Exercise requirements:
In the records below, begin at the line that has "ATOM 144 O O" and stop after the line that has "ATOM 172 C CA"; quote those lines verbatim and nothing more.
:: Study material
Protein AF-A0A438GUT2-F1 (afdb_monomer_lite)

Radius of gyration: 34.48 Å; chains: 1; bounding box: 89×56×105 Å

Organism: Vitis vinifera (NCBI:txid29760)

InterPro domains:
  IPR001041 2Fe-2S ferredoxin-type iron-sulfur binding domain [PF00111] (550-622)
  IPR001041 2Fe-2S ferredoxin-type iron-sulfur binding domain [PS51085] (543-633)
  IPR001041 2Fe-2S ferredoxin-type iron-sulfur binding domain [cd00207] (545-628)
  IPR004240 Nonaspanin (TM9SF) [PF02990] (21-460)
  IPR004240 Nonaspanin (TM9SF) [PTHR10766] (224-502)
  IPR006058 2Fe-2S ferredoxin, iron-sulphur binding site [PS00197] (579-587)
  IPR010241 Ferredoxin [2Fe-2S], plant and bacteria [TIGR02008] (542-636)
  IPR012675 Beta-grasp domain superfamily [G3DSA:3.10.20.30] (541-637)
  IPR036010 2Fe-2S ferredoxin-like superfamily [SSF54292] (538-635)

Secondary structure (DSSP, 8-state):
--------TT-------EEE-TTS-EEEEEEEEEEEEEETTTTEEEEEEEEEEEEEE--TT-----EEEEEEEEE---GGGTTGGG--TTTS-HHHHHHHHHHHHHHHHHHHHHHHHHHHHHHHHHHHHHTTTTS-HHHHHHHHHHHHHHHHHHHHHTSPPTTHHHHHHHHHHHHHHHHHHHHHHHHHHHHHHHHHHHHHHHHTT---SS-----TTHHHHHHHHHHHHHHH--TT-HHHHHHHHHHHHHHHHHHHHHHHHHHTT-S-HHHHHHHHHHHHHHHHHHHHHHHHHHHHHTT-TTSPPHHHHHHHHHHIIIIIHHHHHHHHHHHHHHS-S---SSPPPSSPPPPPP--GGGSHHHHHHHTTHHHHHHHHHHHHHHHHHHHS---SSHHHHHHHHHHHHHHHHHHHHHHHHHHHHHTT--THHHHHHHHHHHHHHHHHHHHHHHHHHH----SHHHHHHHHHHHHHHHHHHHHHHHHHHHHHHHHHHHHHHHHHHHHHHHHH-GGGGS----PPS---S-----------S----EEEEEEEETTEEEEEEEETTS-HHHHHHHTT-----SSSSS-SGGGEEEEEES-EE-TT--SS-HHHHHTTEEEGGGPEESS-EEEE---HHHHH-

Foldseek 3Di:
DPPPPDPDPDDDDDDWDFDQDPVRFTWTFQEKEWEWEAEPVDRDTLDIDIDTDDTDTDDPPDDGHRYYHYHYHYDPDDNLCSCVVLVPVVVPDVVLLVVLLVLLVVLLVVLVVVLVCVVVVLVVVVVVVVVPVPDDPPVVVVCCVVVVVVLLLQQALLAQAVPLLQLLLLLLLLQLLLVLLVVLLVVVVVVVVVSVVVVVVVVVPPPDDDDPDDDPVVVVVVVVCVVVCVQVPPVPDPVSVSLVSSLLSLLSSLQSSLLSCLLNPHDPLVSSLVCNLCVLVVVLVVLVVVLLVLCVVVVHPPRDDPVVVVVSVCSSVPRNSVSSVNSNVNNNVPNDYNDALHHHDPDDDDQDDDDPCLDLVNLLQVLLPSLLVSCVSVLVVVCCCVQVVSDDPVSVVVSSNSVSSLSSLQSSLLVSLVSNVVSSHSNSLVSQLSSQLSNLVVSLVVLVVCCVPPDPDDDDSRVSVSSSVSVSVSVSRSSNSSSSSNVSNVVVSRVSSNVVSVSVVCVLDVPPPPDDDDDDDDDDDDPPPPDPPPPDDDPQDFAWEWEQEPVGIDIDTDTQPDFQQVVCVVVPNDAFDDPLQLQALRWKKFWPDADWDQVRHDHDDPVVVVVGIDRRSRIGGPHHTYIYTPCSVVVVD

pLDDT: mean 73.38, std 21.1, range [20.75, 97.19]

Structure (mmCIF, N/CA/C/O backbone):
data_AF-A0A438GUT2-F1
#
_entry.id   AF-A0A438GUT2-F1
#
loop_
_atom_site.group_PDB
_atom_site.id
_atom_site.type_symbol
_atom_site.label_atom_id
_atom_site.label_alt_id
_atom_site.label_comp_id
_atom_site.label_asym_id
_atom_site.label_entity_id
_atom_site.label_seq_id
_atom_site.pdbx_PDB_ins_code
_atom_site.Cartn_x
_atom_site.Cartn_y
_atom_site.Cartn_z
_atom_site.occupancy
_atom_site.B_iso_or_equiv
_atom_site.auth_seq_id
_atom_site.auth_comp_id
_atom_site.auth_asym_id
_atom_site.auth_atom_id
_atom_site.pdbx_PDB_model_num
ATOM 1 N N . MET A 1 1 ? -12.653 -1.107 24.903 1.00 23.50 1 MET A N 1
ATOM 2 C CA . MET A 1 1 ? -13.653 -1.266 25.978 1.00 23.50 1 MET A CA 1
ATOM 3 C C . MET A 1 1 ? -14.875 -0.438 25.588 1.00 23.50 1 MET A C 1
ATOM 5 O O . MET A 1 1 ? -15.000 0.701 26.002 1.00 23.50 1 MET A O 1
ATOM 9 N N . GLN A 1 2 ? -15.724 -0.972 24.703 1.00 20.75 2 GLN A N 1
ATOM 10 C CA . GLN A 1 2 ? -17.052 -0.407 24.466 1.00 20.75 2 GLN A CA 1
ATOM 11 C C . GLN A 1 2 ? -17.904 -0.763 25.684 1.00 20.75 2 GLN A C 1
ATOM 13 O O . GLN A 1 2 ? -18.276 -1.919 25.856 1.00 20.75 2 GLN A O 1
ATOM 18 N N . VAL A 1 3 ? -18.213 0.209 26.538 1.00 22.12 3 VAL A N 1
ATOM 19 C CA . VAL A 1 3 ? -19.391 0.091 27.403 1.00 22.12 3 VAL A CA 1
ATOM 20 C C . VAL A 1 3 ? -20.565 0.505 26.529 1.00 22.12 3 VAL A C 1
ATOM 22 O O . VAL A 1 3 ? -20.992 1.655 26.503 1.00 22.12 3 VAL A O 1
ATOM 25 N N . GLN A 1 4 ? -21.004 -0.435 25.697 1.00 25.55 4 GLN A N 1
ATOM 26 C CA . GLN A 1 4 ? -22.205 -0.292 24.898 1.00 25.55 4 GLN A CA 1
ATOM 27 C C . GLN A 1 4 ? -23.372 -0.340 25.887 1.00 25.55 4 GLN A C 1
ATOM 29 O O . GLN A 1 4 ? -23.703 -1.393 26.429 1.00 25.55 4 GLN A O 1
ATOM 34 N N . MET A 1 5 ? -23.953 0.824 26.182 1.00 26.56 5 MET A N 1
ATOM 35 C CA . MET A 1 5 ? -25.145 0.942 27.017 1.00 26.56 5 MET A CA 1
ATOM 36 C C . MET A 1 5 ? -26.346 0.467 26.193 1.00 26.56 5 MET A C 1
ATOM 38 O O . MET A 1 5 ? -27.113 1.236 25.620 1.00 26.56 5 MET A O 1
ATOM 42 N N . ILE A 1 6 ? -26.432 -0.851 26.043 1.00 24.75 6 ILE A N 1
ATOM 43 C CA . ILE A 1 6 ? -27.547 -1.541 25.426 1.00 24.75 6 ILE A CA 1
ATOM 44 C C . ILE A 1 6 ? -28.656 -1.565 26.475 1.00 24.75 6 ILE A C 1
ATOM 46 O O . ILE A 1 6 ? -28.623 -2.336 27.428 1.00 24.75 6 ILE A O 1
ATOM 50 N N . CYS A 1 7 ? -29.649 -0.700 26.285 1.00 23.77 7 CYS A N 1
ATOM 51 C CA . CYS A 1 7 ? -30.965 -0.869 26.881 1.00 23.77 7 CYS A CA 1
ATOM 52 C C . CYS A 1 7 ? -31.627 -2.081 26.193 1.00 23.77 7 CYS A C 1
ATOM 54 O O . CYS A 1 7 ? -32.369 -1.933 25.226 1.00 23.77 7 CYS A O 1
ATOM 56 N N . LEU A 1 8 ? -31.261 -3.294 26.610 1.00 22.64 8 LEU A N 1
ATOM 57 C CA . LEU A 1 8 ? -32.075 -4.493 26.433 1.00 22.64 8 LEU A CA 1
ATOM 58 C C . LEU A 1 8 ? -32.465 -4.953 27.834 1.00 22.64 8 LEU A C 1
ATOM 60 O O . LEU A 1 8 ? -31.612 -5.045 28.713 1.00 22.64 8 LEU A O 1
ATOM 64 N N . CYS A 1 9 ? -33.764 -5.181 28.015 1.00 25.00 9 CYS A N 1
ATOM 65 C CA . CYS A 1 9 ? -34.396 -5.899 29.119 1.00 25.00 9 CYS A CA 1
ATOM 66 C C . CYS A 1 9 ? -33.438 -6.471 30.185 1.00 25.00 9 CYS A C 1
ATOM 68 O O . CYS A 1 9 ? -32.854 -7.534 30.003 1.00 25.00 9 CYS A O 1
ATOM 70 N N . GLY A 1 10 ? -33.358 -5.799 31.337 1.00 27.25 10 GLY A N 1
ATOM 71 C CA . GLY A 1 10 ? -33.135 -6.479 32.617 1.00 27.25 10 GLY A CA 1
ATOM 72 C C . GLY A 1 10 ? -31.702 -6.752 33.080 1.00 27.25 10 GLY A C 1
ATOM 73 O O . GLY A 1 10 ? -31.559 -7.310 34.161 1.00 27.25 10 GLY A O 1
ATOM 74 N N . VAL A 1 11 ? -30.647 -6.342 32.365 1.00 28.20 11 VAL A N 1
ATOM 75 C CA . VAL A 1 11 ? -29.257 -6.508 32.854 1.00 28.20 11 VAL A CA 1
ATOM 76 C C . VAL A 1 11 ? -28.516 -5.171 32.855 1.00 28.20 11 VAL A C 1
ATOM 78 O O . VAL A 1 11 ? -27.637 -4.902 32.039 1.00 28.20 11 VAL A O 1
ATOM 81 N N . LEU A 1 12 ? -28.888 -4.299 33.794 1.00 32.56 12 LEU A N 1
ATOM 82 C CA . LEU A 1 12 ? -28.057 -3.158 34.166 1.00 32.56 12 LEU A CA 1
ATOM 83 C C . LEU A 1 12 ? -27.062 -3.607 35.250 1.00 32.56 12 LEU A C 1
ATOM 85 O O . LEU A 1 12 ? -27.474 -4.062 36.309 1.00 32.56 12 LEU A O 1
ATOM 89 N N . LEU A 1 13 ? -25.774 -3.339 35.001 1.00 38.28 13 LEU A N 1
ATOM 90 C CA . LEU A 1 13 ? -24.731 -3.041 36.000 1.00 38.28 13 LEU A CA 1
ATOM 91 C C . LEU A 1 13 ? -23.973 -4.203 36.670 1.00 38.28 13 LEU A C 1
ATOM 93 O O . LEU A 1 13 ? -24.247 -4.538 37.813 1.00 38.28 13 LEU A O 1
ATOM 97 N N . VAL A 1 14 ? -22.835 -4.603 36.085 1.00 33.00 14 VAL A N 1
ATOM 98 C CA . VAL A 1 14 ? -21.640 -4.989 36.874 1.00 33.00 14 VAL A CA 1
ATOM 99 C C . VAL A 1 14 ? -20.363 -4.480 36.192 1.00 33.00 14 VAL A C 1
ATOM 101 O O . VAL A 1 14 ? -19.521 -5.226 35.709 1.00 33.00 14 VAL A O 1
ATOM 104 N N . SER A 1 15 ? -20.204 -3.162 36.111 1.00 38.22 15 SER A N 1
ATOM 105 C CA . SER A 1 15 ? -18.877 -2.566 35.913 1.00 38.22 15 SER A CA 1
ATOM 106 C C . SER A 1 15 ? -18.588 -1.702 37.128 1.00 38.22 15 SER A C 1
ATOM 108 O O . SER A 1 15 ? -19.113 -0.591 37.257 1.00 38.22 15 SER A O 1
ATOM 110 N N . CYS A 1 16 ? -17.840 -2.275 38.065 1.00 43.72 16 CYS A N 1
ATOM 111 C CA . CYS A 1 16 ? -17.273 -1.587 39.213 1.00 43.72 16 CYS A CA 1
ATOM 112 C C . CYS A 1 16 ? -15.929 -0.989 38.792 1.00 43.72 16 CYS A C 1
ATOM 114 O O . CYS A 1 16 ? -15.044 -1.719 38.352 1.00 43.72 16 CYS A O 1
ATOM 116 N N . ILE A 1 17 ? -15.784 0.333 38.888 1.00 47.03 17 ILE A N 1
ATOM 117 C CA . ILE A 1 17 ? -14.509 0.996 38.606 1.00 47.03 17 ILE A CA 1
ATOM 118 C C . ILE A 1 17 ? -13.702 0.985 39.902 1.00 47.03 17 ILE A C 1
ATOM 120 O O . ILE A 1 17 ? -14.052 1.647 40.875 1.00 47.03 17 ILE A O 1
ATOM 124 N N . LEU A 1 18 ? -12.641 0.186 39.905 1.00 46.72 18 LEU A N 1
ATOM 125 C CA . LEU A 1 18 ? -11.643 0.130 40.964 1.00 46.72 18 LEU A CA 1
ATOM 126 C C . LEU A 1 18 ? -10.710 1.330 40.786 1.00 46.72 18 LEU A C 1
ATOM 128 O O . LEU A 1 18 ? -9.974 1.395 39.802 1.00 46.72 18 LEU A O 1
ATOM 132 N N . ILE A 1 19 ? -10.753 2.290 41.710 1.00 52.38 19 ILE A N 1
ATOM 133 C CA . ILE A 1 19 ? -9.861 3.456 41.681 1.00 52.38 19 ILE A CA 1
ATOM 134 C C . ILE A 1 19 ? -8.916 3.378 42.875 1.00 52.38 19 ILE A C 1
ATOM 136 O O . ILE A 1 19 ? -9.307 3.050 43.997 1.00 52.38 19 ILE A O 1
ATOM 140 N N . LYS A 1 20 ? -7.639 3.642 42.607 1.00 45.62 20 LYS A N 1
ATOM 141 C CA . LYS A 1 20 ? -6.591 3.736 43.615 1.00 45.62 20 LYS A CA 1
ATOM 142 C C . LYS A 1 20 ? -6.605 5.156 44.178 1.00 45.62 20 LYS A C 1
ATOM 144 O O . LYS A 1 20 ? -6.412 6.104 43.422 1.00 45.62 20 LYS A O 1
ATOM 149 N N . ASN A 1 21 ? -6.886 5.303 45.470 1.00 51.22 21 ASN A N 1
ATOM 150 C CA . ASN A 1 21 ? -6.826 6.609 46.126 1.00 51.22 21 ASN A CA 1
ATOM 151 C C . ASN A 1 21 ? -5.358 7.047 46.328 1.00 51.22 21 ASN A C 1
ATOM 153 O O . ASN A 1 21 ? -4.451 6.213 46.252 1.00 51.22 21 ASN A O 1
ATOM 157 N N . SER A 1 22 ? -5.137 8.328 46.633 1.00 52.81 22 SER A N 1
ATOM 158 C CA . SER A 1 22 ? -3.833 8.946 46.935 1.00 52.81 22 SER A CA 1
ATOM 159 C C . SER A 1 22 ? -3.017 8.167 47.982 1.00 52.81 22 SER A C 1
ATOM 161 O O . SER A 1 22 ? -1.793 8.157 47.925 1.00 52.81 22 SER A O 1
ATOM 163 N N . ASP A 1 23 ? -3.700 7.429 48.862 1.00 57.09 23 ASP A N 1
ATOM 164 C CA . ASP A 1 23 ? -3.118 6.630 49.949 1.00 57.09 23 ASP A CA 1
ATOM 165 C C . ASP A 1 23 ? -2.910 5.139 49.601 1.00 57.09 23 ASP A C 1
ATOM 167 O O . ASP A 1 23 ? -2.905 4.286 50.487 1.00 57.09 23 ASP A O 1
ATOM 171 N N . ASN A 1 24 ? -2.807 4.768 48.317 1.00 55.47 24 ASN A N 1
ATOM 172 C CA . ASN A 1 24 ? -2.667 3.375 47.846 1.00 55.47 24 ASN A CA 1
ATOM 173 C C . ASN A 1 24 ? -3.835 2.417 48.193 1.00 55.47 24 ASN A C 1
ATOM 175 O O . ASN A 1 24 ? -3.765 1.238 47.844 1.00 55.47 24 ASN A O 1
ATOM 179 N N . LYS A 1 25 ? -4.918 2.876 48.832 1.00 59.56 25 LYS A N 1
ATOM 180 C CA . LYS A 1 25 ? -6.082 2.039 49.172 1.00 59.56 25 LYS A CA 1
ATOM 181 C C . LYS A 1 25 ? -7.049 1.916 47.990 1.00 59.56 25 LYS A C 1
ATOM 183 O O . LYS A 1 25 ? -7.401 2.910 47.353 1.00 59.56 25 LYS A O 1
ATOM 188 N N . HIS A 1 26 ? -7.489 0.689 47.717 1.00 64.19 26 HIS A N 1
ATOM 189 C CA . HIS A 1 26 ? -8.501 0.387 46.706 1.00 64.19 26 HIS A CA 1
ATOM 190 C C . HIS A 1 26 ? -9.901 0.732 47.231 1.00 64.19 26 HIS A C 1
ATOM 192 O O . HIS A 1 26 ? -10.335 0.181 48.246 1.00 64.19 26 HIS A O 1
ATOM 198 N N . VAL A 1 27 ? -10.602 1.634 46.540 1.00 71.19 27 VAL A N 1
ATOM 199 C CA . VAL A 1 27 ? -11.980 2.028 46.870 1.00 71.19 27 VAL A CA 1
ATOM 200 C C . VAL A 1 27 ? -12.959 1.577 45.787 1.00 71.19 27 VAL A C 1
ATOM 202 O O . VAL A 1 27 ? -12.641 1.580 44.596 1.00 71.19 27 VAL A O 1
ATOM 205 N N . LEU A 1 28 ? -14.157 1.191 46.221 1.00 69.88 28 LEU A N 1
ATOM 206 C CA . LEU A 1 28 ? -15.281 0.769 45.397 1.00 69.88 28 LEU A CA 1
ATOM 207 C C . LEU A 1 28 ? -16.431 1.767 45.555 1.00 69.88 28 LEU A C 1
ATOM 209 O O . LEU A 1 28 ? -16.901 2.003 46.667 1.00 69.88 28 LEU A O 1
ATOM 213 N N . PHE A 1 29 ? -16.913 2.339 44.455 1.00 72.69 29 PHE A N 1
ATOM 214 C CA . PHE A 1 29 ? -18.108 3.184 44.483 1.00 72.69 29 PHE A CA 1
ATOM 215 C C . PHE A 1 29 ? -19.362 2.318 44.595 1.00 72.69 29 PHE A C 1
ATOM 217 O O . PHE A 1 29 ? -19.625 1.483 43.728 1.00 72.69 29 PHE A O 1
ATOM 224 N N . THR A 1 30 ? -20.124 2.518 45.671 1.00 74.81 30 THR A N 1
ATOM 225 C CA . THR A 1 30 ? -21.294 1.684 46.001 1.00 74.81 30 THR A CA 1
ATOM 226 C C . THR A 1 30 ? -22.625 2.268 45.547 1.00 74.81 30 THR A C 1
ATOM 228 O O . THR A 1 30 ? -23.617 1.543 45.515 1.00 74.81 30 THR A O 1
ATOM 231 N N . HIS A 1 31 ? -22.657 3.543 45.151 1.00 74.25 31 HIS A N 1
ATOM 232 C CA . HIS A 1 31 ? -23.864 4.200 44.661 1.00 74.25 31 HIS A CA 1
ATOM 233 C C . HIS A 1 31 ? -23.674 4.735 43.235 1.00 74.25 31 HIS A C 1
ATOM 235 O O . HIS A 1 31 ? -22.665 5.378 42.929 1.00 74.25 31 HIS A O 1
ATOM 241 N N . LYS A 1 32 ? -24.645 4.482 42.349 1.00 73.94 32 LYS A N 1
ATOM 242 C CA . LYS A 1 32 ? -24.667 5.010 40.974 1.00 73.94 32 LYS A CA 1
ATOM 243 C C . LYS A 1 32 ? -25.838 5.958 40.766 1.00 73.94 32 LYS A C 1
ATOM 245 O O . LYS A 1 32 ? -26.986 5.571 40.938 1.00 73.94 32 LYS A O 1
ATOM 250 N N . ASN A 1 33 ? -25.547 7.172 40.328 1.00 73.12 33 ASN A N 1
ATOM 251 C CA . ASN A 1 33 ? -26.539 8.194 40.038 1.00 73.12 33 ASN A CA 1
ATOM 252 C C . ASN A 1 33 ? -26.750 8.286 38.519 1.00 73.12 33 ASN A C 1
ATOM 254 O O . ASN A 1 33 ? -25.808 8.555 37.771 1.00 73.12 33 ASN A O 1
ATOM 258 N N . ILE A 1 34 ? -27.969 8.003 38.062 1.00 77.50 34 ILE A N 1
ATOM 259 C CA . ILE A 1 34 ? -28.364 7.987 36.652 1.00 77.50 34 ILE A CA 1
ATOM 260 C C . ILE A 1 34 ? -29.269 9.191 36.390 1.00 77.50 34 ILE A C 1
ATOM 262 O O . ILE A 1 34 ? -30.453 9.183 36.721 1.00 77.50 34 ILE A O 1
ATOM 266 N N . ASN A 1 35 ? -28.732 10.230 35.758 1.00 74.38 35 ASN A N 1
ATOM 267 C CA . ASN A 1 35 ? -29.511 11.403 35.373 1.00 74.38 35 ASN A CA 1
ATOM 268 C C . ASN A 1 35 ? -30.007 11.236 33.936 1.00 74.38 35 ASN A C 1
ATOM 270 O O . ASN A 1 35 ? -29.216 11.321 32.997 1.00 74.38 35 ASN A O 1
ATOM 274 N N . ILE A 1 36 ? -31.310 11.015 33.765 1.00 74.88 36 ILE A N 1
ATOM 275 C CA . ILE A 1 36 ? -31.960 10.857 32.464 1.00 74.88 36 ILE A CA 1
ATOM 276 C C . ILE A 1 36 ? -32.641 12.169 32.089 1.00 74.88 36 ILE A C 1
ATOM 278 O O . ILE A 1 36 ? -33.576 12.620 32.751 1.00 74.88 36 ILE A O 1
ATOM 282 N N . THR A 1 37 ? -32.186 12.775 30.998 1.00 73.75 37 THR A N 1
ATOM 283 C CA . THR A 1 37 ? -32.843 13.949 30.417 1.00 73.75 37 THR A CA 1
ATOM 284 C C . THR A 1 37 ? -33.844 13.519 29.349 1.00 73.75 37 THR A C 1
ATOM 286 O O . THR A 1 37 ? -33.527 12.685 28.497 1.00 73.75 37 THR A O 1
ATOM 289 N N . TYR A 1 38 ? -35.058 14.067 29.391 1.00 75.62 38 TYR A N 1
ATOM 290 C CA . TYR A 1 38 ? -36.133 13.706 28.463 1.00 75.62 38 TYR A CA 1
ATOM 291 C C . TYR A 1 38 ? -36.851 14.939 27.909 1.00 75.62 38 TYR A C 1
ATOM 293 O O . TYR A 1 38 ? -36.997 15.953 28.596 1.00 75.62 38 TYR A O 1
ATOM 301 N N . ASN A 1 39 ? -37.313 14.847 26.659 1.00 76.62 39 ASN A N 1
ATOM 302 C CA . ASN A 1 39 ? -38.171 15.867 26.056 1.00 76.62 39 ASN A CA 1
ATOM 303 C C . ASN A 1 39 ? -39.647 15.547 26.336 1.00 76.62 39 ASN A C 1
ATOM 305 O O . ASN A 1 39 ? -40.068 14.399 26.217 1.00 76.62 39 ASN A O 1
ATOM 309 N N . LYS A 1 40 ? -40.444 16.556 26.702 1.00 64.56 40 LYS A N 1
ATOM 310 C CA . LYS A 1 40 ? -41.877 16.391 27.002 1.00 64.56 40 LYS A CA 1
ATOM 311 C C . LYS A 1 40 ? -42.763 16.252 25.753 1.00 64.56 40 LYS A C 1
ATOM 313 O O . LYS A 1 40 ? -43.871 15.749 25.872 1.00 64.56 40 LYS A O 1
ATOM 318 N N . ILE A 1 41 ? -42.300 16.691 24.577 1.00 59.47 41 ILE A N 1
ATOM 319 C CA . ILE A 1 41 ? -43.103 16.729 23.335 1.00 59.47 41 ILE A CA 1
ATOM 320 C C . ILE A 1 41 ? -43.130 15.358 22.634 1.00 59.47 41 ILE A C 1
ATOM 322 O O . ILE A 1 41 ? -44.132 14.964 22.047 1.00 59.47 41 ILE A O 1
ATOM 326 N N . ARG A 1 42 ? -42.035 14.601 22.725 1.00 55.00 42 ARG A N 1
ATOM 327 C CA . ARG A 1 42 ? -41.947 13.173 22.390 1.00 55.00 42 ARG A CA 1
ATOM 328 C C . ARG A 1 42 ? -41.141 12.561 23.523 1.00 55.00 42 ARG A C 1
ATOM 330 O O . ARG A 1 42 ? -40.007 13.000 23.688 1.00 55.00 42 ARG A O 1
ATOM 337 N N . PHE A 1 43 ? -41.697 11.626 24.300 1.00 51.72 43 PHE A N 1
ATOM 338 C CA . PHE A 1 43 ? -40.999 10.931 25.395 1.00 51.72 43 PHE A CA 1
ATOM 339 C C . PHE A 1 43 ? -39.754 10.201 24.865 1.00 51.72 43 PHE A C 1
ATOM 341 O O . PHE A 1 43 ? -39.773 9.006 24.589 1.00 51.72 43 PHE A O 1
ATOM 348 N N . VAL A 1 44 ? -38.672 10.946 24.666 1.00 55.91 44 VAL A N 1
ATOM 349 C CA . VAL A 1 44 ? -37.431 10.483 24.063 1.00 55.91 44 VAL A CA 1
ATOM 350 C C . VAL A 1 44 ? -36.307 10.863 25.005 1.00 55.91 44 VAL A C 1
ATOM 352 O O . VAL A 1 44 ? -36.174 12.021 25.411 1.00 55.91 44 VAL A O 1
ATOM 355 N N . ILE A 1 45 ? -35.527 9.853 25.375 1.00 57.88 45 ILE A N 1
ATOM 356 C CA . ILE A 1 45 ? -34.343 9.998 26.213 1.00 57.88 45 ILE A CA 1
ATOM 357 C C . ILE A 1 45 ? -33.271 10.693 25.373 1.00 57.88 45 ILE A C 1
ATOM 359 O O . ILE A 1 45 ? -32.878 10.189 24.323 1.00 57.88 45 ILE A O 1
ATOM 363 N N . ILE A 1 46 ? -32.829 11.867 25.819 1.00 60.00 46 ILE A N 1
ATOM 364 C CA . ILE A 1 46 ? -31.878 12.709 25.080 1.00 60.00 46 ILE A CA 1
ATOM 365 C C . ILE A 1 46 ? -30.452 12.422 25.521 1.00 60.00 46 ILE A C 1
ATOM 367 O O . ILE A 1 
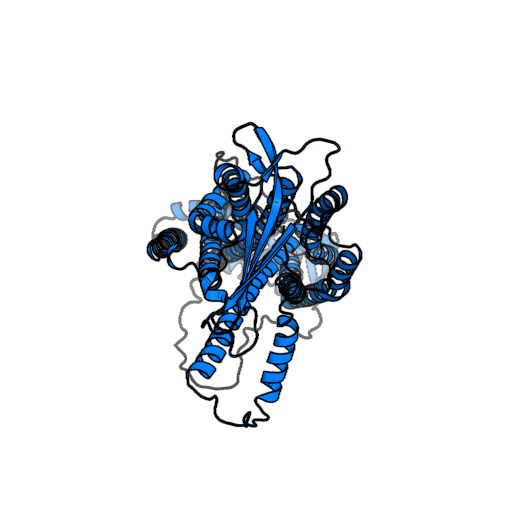46 ? -29.568 12.258 24.687 1.00 60.00 46 ILE A O 1
ATOM 371 N N . HIS A 1 47 ? -30.232 12.347 26.829 1.00 59.38 47 HIS A N 1
ATOM 372 C CA . HIS A 1 47 ? -28.909 12.160 27.404 1.00 59.38 47 HIS A CA 1
ATOM 373 C C . HIS A 1 47 ? -29.018 11.469 28.762 1.00 59.38 47 HIS A C 1
ATOM 375 O O . HIS A 1 47 ? -29.878 11.827 29.575 1.00 59.38 47 HIS A O 1
ATOM 381 N N . VAL A 1 48 ? -28.125 10.510 29.014 1.00 60.41 48 VAL A N 1
ATOM 382 C CA . VAL A 1 48 ? -27.989 9.819 30.299 1.00 60.41 48 VAL A CA 1
ATOM 383 C C . VAL A 1 48 ? -26.602 10.112 30.856 1.00 60.41 48 VAL A C 1
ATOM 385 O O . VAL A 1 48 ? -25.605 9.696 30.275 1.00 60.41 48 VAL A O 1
::::
Task response:
ATOM 144 O O . LYS A 1 20 ? -6.412 6.104 43.422 1.00 45.62 20 LYS A O 1
ATOM 149 N N . ASN A 1 21 ? -6.886 5.303 45.470 1.00 51.22 21 ASN A N 1
ATOM 150 C CA . ASN A 1 21 ? -6.826 6.609 46.126 1.00 51.22 21 ASN A CA 1
ATOM 151 C C . ASN A 1 21 ? -5.358 7.047 46.328 1.00 51.22 21 ASN A C 1
ATOM 153 O O . ASN A 1 21 ? -4.451 6.213 46.252 1.00 51.22 21 ASN A O 1
ATOM 157 N N . SER A 1 22 ? -5.137 8.328 46.633 1.00 52.81 22 SER A N 1
ATOM 158 C CA . SER A 1 22 ? -3.833 8.946 46.935 1.00 52.81 22 SER A CA 1
ATOM 159 C C . SER A 1 22 ? -3.017 8.167 47.982 1.00 52.81 22 SER A C 1
ATOM 161 O O . SER A 1 22 ? -1.793 8.157 47.925 1.00 52.81 22 SER A O 1
ATOM 163 N N . ASP A 1 23 ? -3.700 7.429 48.862 1.00 57.09 23 ASP A N 1
ATOM 164 C CA . ASP A 1 23 ? -3.118 6.630 49.949 1.00 57.09 23 ASP A CA 1
ATOM 165 C C . ASP A 1 23 ? -2.910 5.139 49.601 1.00 57.09 23 ASP A C 1
ATOM 167 O O . ASP A 1 23 ? -2.905 4.286 50.487 1.00 57.09 23 ASP A O 1
ATOM 171 N N . ASN A 1 24 ? -2.807 4.768 48.317 1.00 55.47 24 ASN A N 1
ATOM 172 C CA . ASN A 1 24 ? -2.667 3.375 47.846 1.00 55.47 24 ASN A CA 1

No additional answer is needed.